All of the concrete classes for the data stores are implementations of the IDataStore interface. The interface represents saving a single type of historical data (Time Series, Audit, or Alarm) to the data store. Meaning that a separate implementation must be made for each historical data type you are looking to save into the data store.

For example if you wanted to save the Audit and Time Series data, you would need to make two implementations of the IDataStore: one for the Time Series data and one for the Audit data.

This gives you the flexibility to only implement what you need and the rest will be ignored by the code. Each implementation will also need to pass declare the type for T as well. The data models in the Models folder should be sufficient for saving the data but can also be modified as needed if more or less data is needed depending on the use case.

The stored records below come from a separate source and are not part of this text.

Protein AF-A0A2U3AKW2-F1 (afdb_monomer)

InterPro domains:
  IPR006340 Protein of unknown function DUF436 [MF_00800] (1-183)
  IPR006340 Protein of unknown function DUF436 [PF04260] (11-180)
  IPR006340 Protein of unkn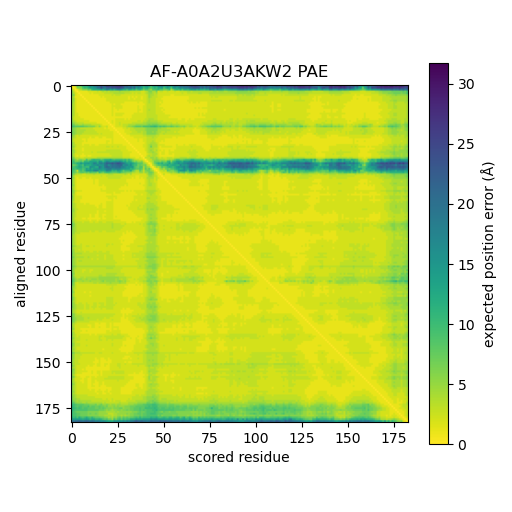own function DUF436 [PIRSF007510] (4-1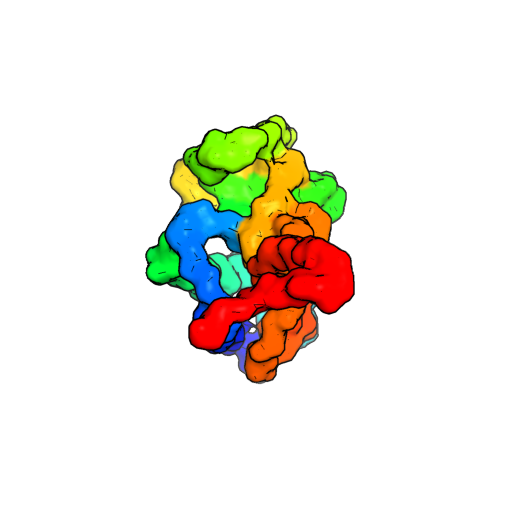81)
  IPR006340 Protein of unknown function DUF436 [TIGR01440] (9-180)
  IPR028345 Aminoglycoside 3-N-acetyltransferase-like [G3DSA:3.40.50.10360] (4-183)
  IPR028345 Aminoglycoside 3-N-acetyltransferase-like [SSF110710] (5-182)

Nearest PDB structures (foldseek):
  7z06-assembly1_C  TM=9.304E-01  e=3.039E-26  Staphylococcus aureus
  7z06-assembly1_D  TM=9.487E-01  e=6.784E-25  Staphylococcus aureus
  7z06-assembly1_E  TM=9.441E-01  e=1.343E-24  Staphylococcus aureus
  7z06-assembly1_F  TM=9.483E-01  e=2.075E-24  Staphylococcus aureus
  7z06-assembly1_B  TM=9.419E-01  e=2.349E-24  Staphylococcus aureus

Organism: NCBI:txid202750

Sequence (183 aa):
MENLQQVTRDLTTLLSEFAQQTPLKKGQLFIVGCSTSEVKGKKIGTAGGLEIAEALYKPLSVFAKEYDLALAFQGCEHINRALTMERATAARYDLEEVAVIPVVTAGGSMSTYAYNQLDDPIVVEEAQGHAGVDIGQTLIGMHLKKVAVPVRTSIKQIGEAIVTVASTRPKRIGGERAVYTID

Structure (mmCIF, N/CA/C/O backbone):
data_AF-A0A2U3AKW2-F1
#
_entry.id   AF-A0A2U3AKW2-F1
#
loop_
_atom_site.group_PDB
_atom_site.id
_atom_site.type_symbol
_atom_site.label_atom_id
_atom_site.label_alt_id
_atom_site.label_comp_id
_atom_site.label_asym_id
_atom_site.label_entity_id
_ato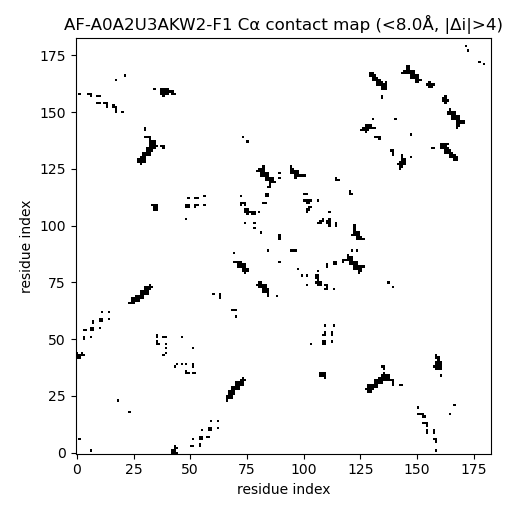m_site.label_seq_id
_atom_site.pdbx_PDB_ins_code
_atom_site.Cartn_x
_atom_site.Cartn_y
_atom_site.Cartn_z
_atom_site.occupancy
_atom_site.B_iso_or_equiv
_atom_site.auth_seq_id
_atom_site.auth_comp_id
_atom_site.auth_asym_id
_atom_site.auth_atom_id
_atom_site.pdbx_PDB_model_num
ATOM 1 N N . MET A 1 1 ? -13.452 3.445 23.923 1.00 49.22 1 MET A N 1
ATOM 2 C CA . MET A 1 1 ? -12.100 3.001 23.531 1.00 49.22 1 MET A CA 1
ATOM 3 C C . MET A 1 1 ? -12.255 2.215 22.256 1.00 49.22 1 MET A C 1
ATOM 5 O O . MET A 1 1 ? -12.960 1.212 22.281 1.00 49.22 1 MET A O 1
ATOM 9 N N . GLU A 1 2 ? -11.675 2.683 21.157 1.00 60.78 2 GLU A N 1
ATOM 10 C CA . GLU A 1 2 ? -11.515 1.815 19.993 1.00 60.78 2 GLU A CA 1
ATOM 11 C C . GLU A 1 2 ? -10.508 0.730 20.352 1.00 60.78 2 GLU A C 1
ATOM 13 O O . GLU A 1 2 ? -9.444 1.004 20.908 1.00 60.78 2 GLU A O 1
ATOM 18 N N . ASN A 1 3 ? -10.889 -0.516 20.106 1.00 83.88 3 ASN A N 1
ATOM 19 C CA . ASN A 1 3 ? -10.012 -1.663 20.248 1.00 83.88 3 ASN A CA 1
ATOM 20 C C . ASN A 1 3 ? -9.566 -2.119 18.849 1.00 83.88 3 ASN A C 1
ATOM 22 O O . ASN A 1 3 ? -10.157 -1.737 17.840 1.00 83.88 3 ASN A O 1
ATOM 26 N N . LEU A 1 4 ? -8.534 -2.960 18.775 1.00 91.94 4 LEU A N 1
ATOM 27 C CA . LEU A 1 4 ? -8.005 -3.480 17.504 1.00 91.94 4 LEU A CA 1
ATOM 28 C C . LEU A 1 4 ? -9.075 -4.172 16.635 1.00 91.94 4 LEU A C 1
ATOM 30 O O . LEU A 1 4 ? -8.959 -4.195 15.415 1.00 91.94 4 LEU A O 1
ATOM 34 N N . GLN A 1 5 ? -10.158 -4.675 17.239 1.00 93.25 5 GLN A N 1
ATOM 35 C CA . GLN A 1 5 ? -11.285 -5.243 16.494 1.00 93.25 5 GLN A CA 1
ATOM 36 C C . GLN A 1 5 ? -12.019 -4.186 15.662 1.00 93.25 5 GLN A C 1
ATOM 38 O O . GLN A 1 5 ? -12.460 -4.491 14.557 1.00 93.25 5 GLN A O 1
ATOM 43 N N . GLN A 1 6 ? -12.152 -2.952 16.161 1.00 94.62 6 GLN A N 1
ATOM 44 C CA . GLN A 1 6 ? -12.747 -1.858 15.394 1.00 94.62 6 GLN A CA 1
ATOM 45 C C . GLN A 1 6 ? -11.887 -1.516 14.174 1.00 94.62 6 GLN A C 1
ATOM 47 O O . GLN A 1 6 ? -12.413 -1.489 13.068 1.00 94.62 6 GLN A O 1
ATOM 52 N N . VAL A 1 7 ? -10.565 -1.405 14.357 1.00 96.25 7 VAL A N 1
ATOM 53 C CA . VAL A 1 7 ? -9.594 -1.197 13.266 1.00 96.25 7 VAL A CA 1
ATOM 54 C C . VAL A 1 7 ? -9.763 -2.245 12.161 1.00 96.25 7 VAL A C 1
ATOM 56 O O . VAL A 1 7 ? -9.882 -1.899 10.986 1.00 96.25 7 VAL A O 1
ATOM 59 N N . THR A 1 8 ? -9.842 -3.527 12.529 1.00 97.56 8 THR A N 1
ATOM 60 C CA . THR A 1 8 ? -10.066 -4.611 11.564 1.00 97.56 8 THR A CA 1
ATOM 61 C C . THR A 1 8 ? -11.423 -4.494 10.862 1.00 97.56 8 THR A C 1
ATOM 63 O O . THR A 1 8 ? -11.495 -4.678 9.645 1.00 97.56 8 THR A O 1
ATOM 66 N N . ARG A 1 9 ? -12.506 -4.185 11.592 1.00 98.00 9 ARG A N 1
ATOM 67 C CA . ARG A 1 9 ? -13.858 -4.045 11.018 1.00 98.00 9 ARG A CA 1
ATOM 68 C C . ARG A 1 9 ? -13.964 -2.874 10.045 1.00 98.00 9 ARG A C 1
ATOM 70 O O . ARG A 1 9 ? -14.540 -3.040 8.969 1.00 98.00 9 ARG A O 1
ATOM 77 N N . ASP A 1 10 ? -13.394 -1.726 10.394 1.00 98.25 10 ASP A N 1
ATOM 78 C CA . ASP A 1 10 ? -13.430 -0.531 9.550 1.00 98.25 10 ASP A CA 1
ATOM 79 C C . ASP A 1 10 ? -12.640 -0.747 8.266 1.00 98.25 10 ASP A C 1
ATOM 81 O O . ASP A 1 10 ? -13.148 -0.473 7.180 1.00 98.25 10 ASP A O 1
ATOM 85 N N . LEU A 1 11 ? -11.441 -1.331 8.361 1.00 98.69 11 LEU A N 1
ATOM 86 C CA . LEU A 1 11 ? -10.662 -1.659 7.172 1.00 98.69 11 LEU A CA 1
ATOM 87 C C . LEU A 1 11 ? -11.377 -2.693 6.289 1.00 98.69 11 LEU A C 1
ATOM 89 O O . LEU A 1 11 ? -11.414 -2.533 5.073 1.00 98.69 11 LEU A O 1
ATOM 93 N N . THR A 1 12 ? -12.005 -3.712 6.882 1.00 98.75 12 THR A N 1
ATOM 94 C CA . THR A 1 12 ? -12.801 -4.701 6.130 1.00 98.75 12 THR A CA 1
ATOM 95 C C . THR A 1 12 ? -13.952 -4.034 5.373 1.00 98.75 12 THR A C 1
ATOM 97 O O . THR A 1 12 ? -14.156 -4.298 4.188 1.00 98.75 12 THR A O 1
ATOM 100 N N . THR A 1 13 ? -14.678 -3.133 6.039 1.00 98.81 13 THR A N 1
ATOM 101 C CA . THR A 1 13 ? -15.808 -2.400 5.447 1.00 98.81 13 THR A CA 1
ATOM 102 C C . THR A 1 13 ? -15.334 -1.503 4.307 1.00 98.81 13 THR A C 1
ATOM 104 O O . THR A 1 13 ? -15.886 -1.546 3.210 1.00 98.81 13 THR A O 1
ATOM 107 N N . LEU A 1 14 ? -14.252 -0.753 4.530 1.00 98.81 14 LEU A N 1
ATOM 108 C CA . LEU A 1 14 ? -13.629 0.106 3.528 1.00 98.81 14 LEU A CA 1
ATOM 109 C C . LEU A 1 14 ? -13.189 -0.676 2.283 1.00 98.81 14 LEU A C 1
ATOM 111 O O . LEU A 1 14 ? -13.464 -0.240 1.166 1.00 98.81 14 LEU A O 1
ATOM 115 N N . LEU A 1 15 ? -12.529 -1.825 2.454 1.00 98.81 15 LEU A N 1
ATOM 116 C CA . LEU A 1 15 ? -12.067 -2.659 1.340 1.00 98.81 15 LEU A CA 1
ATOM 117 C C . LEU A 1 15 ? -13.239 -3.273 0.560 1.00 98.81 15 LEU A C 1
ATOM 119 O O . LEU A 1 15 ? -13.204 -3.308 -0.671 1.00 98.81 15 LEU A O 1
ATOM 123 N N . SER A 1 16 ? -14.300 -3.692 1.257 1.00 98.50 16 SER A N 1
ATOM 124 C CA . SER A 1 16 ? -15.518 -4.212 0.626 1.00 98.50 16 SER A CA 1
ATOM 125 C C . SER A 1 16 ? -16.216 -3.149 -0.231 1.00 98.50 16 SER A C 1
ATOM 127 O O . SER A 1 16 ? -16.485 -3.373 -1.411 1.00 98.50 16 SER A O 1
ATOM 129 N N . GLU A 1 17 ? -16.443 -1.953 0.318 1.00 98.69 17 GLU A N 1
ATOM 130 C CA . GLU A 1 17 ? -17.040 -0.836 -0.425 1.00 98.69 17 GLU A CA 1
ATOM 131 C C . GLU A 1 17 ? -16.160 -0.367 -1.591 1.00 98.69 17 GLU A C 1
ATOM 133 O O . GLU A 1 17 ? -16.667 0.052 -2.635 1.00 98.69 17 GLU A O 1
ATOM 138 N N . PHE A 1 18 ? -14.837 -0.431 -1.423 1.00 98.69 18 PHE A N 1
ATOM 139 C CA . PHE A 1 18 ? -13.882 -0.115 -2.477 1.00 98.69 18 PHE A CA 1
ATOM 140 C C . PHE A 1 18 ? -13.992 -1.092 -3.659 1.00 98.69 18 PHE A C 1
ATOM 142 O O . PHE A 1 18 ? -14.044 -0.643 -4.809 1.00 98.69 18 PHE A O 1
ATOM 149 N N . ALA A 1 19 ? -14.072 -2.402 -3.396 1.00 98.00 19 ALA A N 1
ATOM 150 C CA . ALA A 1 19 ? -14.233 -3.423 -4.435 1.00 98.00 19 ALA A CA 1
ATOM 151 C C . ALA A 1 19 ? -15.569 -3.318 -5.178 1.00 98.00 19 ALA A C 1
ATOM 153 O O . ALA A 1 19 ? -15.602 -3.498 -6.392 1.00 98.00 19 ALA A O 1
ATOM 154 N N . GLN A 1 20 ? -16.659 -2.954 -4.496 1.00 97.75 20 GLN A N 1
ATOM 155 C CA . GLN A 1 20 ? -17.961 -2.745 -5.150 1.00 97.75 20 GLN A CA 1
ATOM 156 C C . GLN A 1 20 ? -17.927 -1.623 -6.200 1.00 97.75 20 GLN A C 1
ATOM 158 O O . GLN A 1 20 ? -18.689 -1.646 -7.164 1.00 97.75 20 GLN A O 1
ATOM 163 N N . GLN A 1 21 ? -17.041 -0.641 -6.023 1.00 97.69 21 GLN A N 1
ATOM 164 C CA . GLN A 1 21 ? -16.916 0.524 -6.901 1.00 97.69 21 GLN A CA 1
ATOM 165 C C . GLN A 1 21 ? -15.781 0.400 -7.925 1.00 97.69 21 GLN A C 1
ATOM 167 O O . GLN A 1 21 ? -15.675 1.230 -8.831 1.00 97.69 21 GLN A O 1
ATOM 172 N N . THR A 1 22 ? -14.915 -0.607 -7.788 1.00 95.12 22 THR A N 1
ATOM 173 C CA . THR A 1 22 ? -13.691 -0.732 -8.583 1.00 95.12 22 THR A CA 1
ATOM 174 C C . THR A 1 22 ? -13.631 -2.094 -9.270 1.00 95.12 22 THR A C 1
ATOM 176 O O . THR A 1 22 ? -13.585 -3.111 -8.585 1.00 95.12 22 THR A O 1
ATOM 179 N N . PRO A 1 23 ? -13.540 -2.155 -10.613 1.00 90.12 23 PRO A N 1
ATOM 180 C CA . PRO A 1 23 ? -13.385 -3.417 -11.330 1.00 90.12 23 PRO A CA 1
ATOM 181 C C . PRO A 1 23 ? -11.947 -3.942 -11.193 1.00 90.12 23 PRO A C 1
ATOM 183 O O . PRO A 1 23 ? -11.107 -3.757 -12.080 1.00 90.12 23 PRO A O 1
ATOM 186 N N . LEU A 1 24 ? -11.662 -4.570 -10.053 1.00 95.69 24 LEU A N 1
ATOM 187 C CA . LEU A 1 24 ? -10.387 -5.217 -9.759 1.00 95.69 24 LEU A CA 1
ATOM 188 C C . LEU A 1 24 ? -10.173 -6.418 -10.682 1.00 95.69 24 LEU A C 1
ATOM 190 O O . LEU A 1 24 ? -11.110 -7.140 -11.027 1.00 95.69 24 LEU A O 1
ATOM 194 N N . LYS A 1 25 ? -8.927 -6.621 -11.104 1.00 96.69 25 LYS A N 1
ATOM 195 C CA . LYS A 1 25 ? -8.536 -7.735 -11.968 1.00 96.69 25 LYS A CA 1
ATOM 196 C C . LYS A 1 25 ? -7.494 -8.595 -11.277 1.00 96.69 25 LYS A C 1
ATOM 198 O O . LYS A 1 25 ? -6.598 -8.082 -10.611 1.00 96.69 25 LYS A O 1
ATOM 203 N N . LYS A 1 26 ? -7.582 -9.896 -11.539 1.00 97.4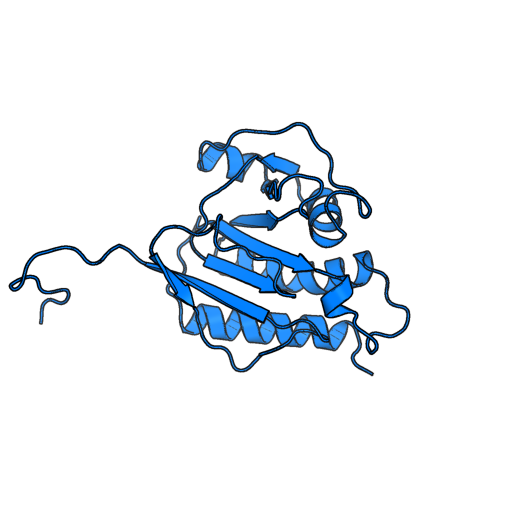4 26 LYS A N 1
ATOM 204 C CA . LYS A 1 26 ? -6.613 -10.890 -11.088 1.00 97.44 26 LYS A CA 1
ATOM 205 C C . LYS A 1 26 ? -5.191 -10.501 -11.480 1.00 97.44 26 LYS A C 1
ATOM 207 O O . LYS A 1 26 ? -4.956 -9.991 -12.578 1.00 97.44 26 LYS A O 1
ATOM 212 N N . GLY A 1 27 ? -4.255 -10.741 -10.575 1.00 96.12 27 GLY A N 1
ATOM 213 C CA . GLY A 1 27 ? -2.852 -10.403 -10.733 1.00 96.12 27 GLY A CA 1
ATOM 214 C C . GLY A 1 27 ? -2.562 -8.902 -10.725 1.00 96.12 27 GLY A C 1
ATOM 215 O O . GLY A 1 27 ? -1.492 -8.511 -11.182 1.00 96.12 27 GLY A O 1
ATOM 216 N N . GLN A 1 28 ? -3.463 -8.038 -10.249 1.00 98.38 28 GL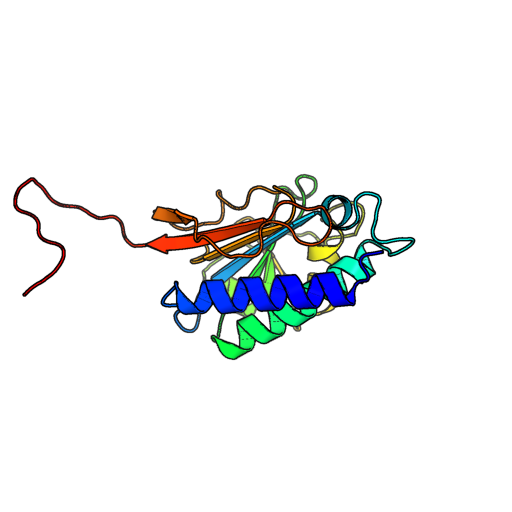N A N 1
ATOM 217 C CA . GLN A 1 28 ? -3.146 -6.621 -10.051 1.00 98.38 28 GLN A CA 1
ATOM 218 C C . GLN A 1 28 ? -2.386 -6.384 -8.742 1.00 98.38 28 GLN A C 1
ATOM 220 O O . GLN A 1 28 ? -2.643 -7.019 -7.725 1.00 98.38 28 GLN A O 1
ATOM 225 N N . LEU A 1 29 ? -1.450 -5.437 -8.780 1.00 98.75 29 LEU A N 1
ATOM 226 C CA . LEU A 1 29 ? -0.729 -4.932 -7.614 1.00 98.75 29 LEU A CA 1
ATOM 227 C C . LEU A 1 29 ? -1.552 -3.879 -6.856 1.00 98.75 29 LEU A C 1
ATOM 229 O O . LEU A 1 29 ? -1.997 -2.900 -7.469 1.00 98.75 29 LEU A O 1
ATOM 233 N N . PHE A 1 30 ? -1.707 -4.068 -5.547 1.00 98.88 30 PHE A N 1
ATOM 234 C CA . PHE A 1 30 ? -2.398 -3.184 -4.614 1.00 98.88 30 PHE A CA 1
ATOM 235 C C . PHE A 1 30 ? -1.407 -2.627 -3.579 1.00 98.88 30 PHE A C 1
ATOM 237 O O . PHE A 1 30 ? -0.765 -3.385 -2.852 1.00 98.88 30 PHE A O 1
ATOM 244 N N . ILE A 1 31 ? -1.272 -1.300 -3.529 1.00 98.88 31 ILE A N 1
ATOM 245 C CA . ILE A 1 31 ? -0.305 -0.608 -2.665 1.00 98.88 31 ILE A CA 1
ATOM 246 C C . ILE A 1 31 ? -0.916 -0.324 -1.291 1.00 98.88 31 ILE A C 1
ATOM 248 O O . ILE A 1 31 ? -2.032 0.187 -1.195 1.00 98.88 31 ILE A O 1
ATOM 252 N N . VAL A 1 32 ? -0.167 -0.600 -0.229 1.00 98.94 32 VAL A N 1
ATOM 253 C CA . VAL A 1 32 ? -0.545 -0.321 1.157 1.00 98.94 32 VAL A CA 1
ATOM 254 C C . VAL A 1 32 ? 0.463 0.649 1.761 1.00 98.94 32 VAL A C 1
ATOM 256 O O . VAL A 1 32 ? 1.603 0.280 2.036 1.00 98.94 32 VAL A O 1
ATOM 259 N N . GLY A 1 33 ? 0.032 1.884 1.996 1.00 98.75 33 GLY A N 1
ATOM 260 C CA . GLY A 1 33 ? 0.734 2.853 2.835 1.00 98.75 33 GLY A CA 1
ATOM 261 C C . GLY A 1 33 ? 0.059 2.934 4.198 1.00 98.75 33 GLY A C 1
ATOM 262 O O . GLY A 1 33 ? -1.168 3.002 4.277 1.00 98.75 33 GLY A O 1
ATOM 263 N N . CYS A 1 34 ? 0.832 2.883 5.282 1.00 98.19 34 CYS A N 1
ATOM 264 C CA . CYS A 1 34 ? 0.263 2.894 6.626 1.00 98.19 34 CYS A CA 1
ATOM 265 C C . CYS A 1 34 ? 1.206 3.495 7.668 1.00 98.19 34 CYS A C 1
ATOM 267 O O . CYS A 1 34 ? 2.345 3.053 7.818 1.00 98.19 34 CYS A O 1
ATOM 269 N N . SER A 1 35 ? 0.682 4.419 8.474 1.00 97.25 35 SER A N 1
ATOM 270 C CA . SER A 1 35 ? 1.314 4.897 9.703 1.00 97.25 35 SER A CA 1
ATOM 271 C C . SER A 1 35 ? 0.592 4.339 10.931 1.00 97.25 35 SER A C 1
ATOM 273 O O . SER A 1 35 ? -0.493 4.787 11.303 1.00 97.25 35 SER A O 1
ATOM 275 N N . THR A 1 36 ? 1.198 3.360 11.611 1.00 95.50 36 THR A N 1
ATOM 276 C CA . THR A 1 36 ? 0.590 2.755 12.812 1.00 95.50 36 THR A CA 1
ATOM 277 C C . THR A 1 36 ? 0.517 3.720 13.998 1.00 95.50 36 THR A C 1
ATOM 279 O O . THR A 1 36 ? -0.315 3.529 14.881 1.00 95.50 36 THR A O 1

Everything having to do with the data storage is in the HistoricalDataFetcher.DataStorage project. The project is broken up into five folders:

  • Alarms
  • Audits
  • Interfaces
  • Models
  • TimeSeries

Each of the sections are covered in detail below:

Alarms

The section that stores the implementation of the IDataStore interface for the Alarms data store.

Audits

The section that stores the implementation of the IDataStore interface for the Audits data store.

Interfaces

The section that declares the IDataStore interface which is root object that all of the data stores implement.

TimeSeries

The section that stores the implementation of the IDataStore interface for the Time Series data store.

Models

Declares the models that data store is expecting to use when storing the data.

Custom Data Store

As described above, depending on your needs you can implement the IDataStore interface for one, two, or all three historical data types. Code elsewhere in the solution will also need to be modified to account for your new changes as well. The following are the steps needed to add a new implementation of IDataStore:

  1. Create the implementation of the interface(s) that you are looking to create. It would be good practice to place the implementation into the same folder as the type (e.g. an implementation for pushing Alarm data should be in the Alarms folder). Be sure to use the correct data model for your implementation as well so that the data is stored correctly.
  2. Go to the HistoricalDataFetcher.Classes project then go to Controller\Controller.cs
  3. In the SetDataSaveDestination() function, you will see a case statement for DestinationSave.Custom with a TODO: comment. Set the data store variable(s) in that section to your custom implementation.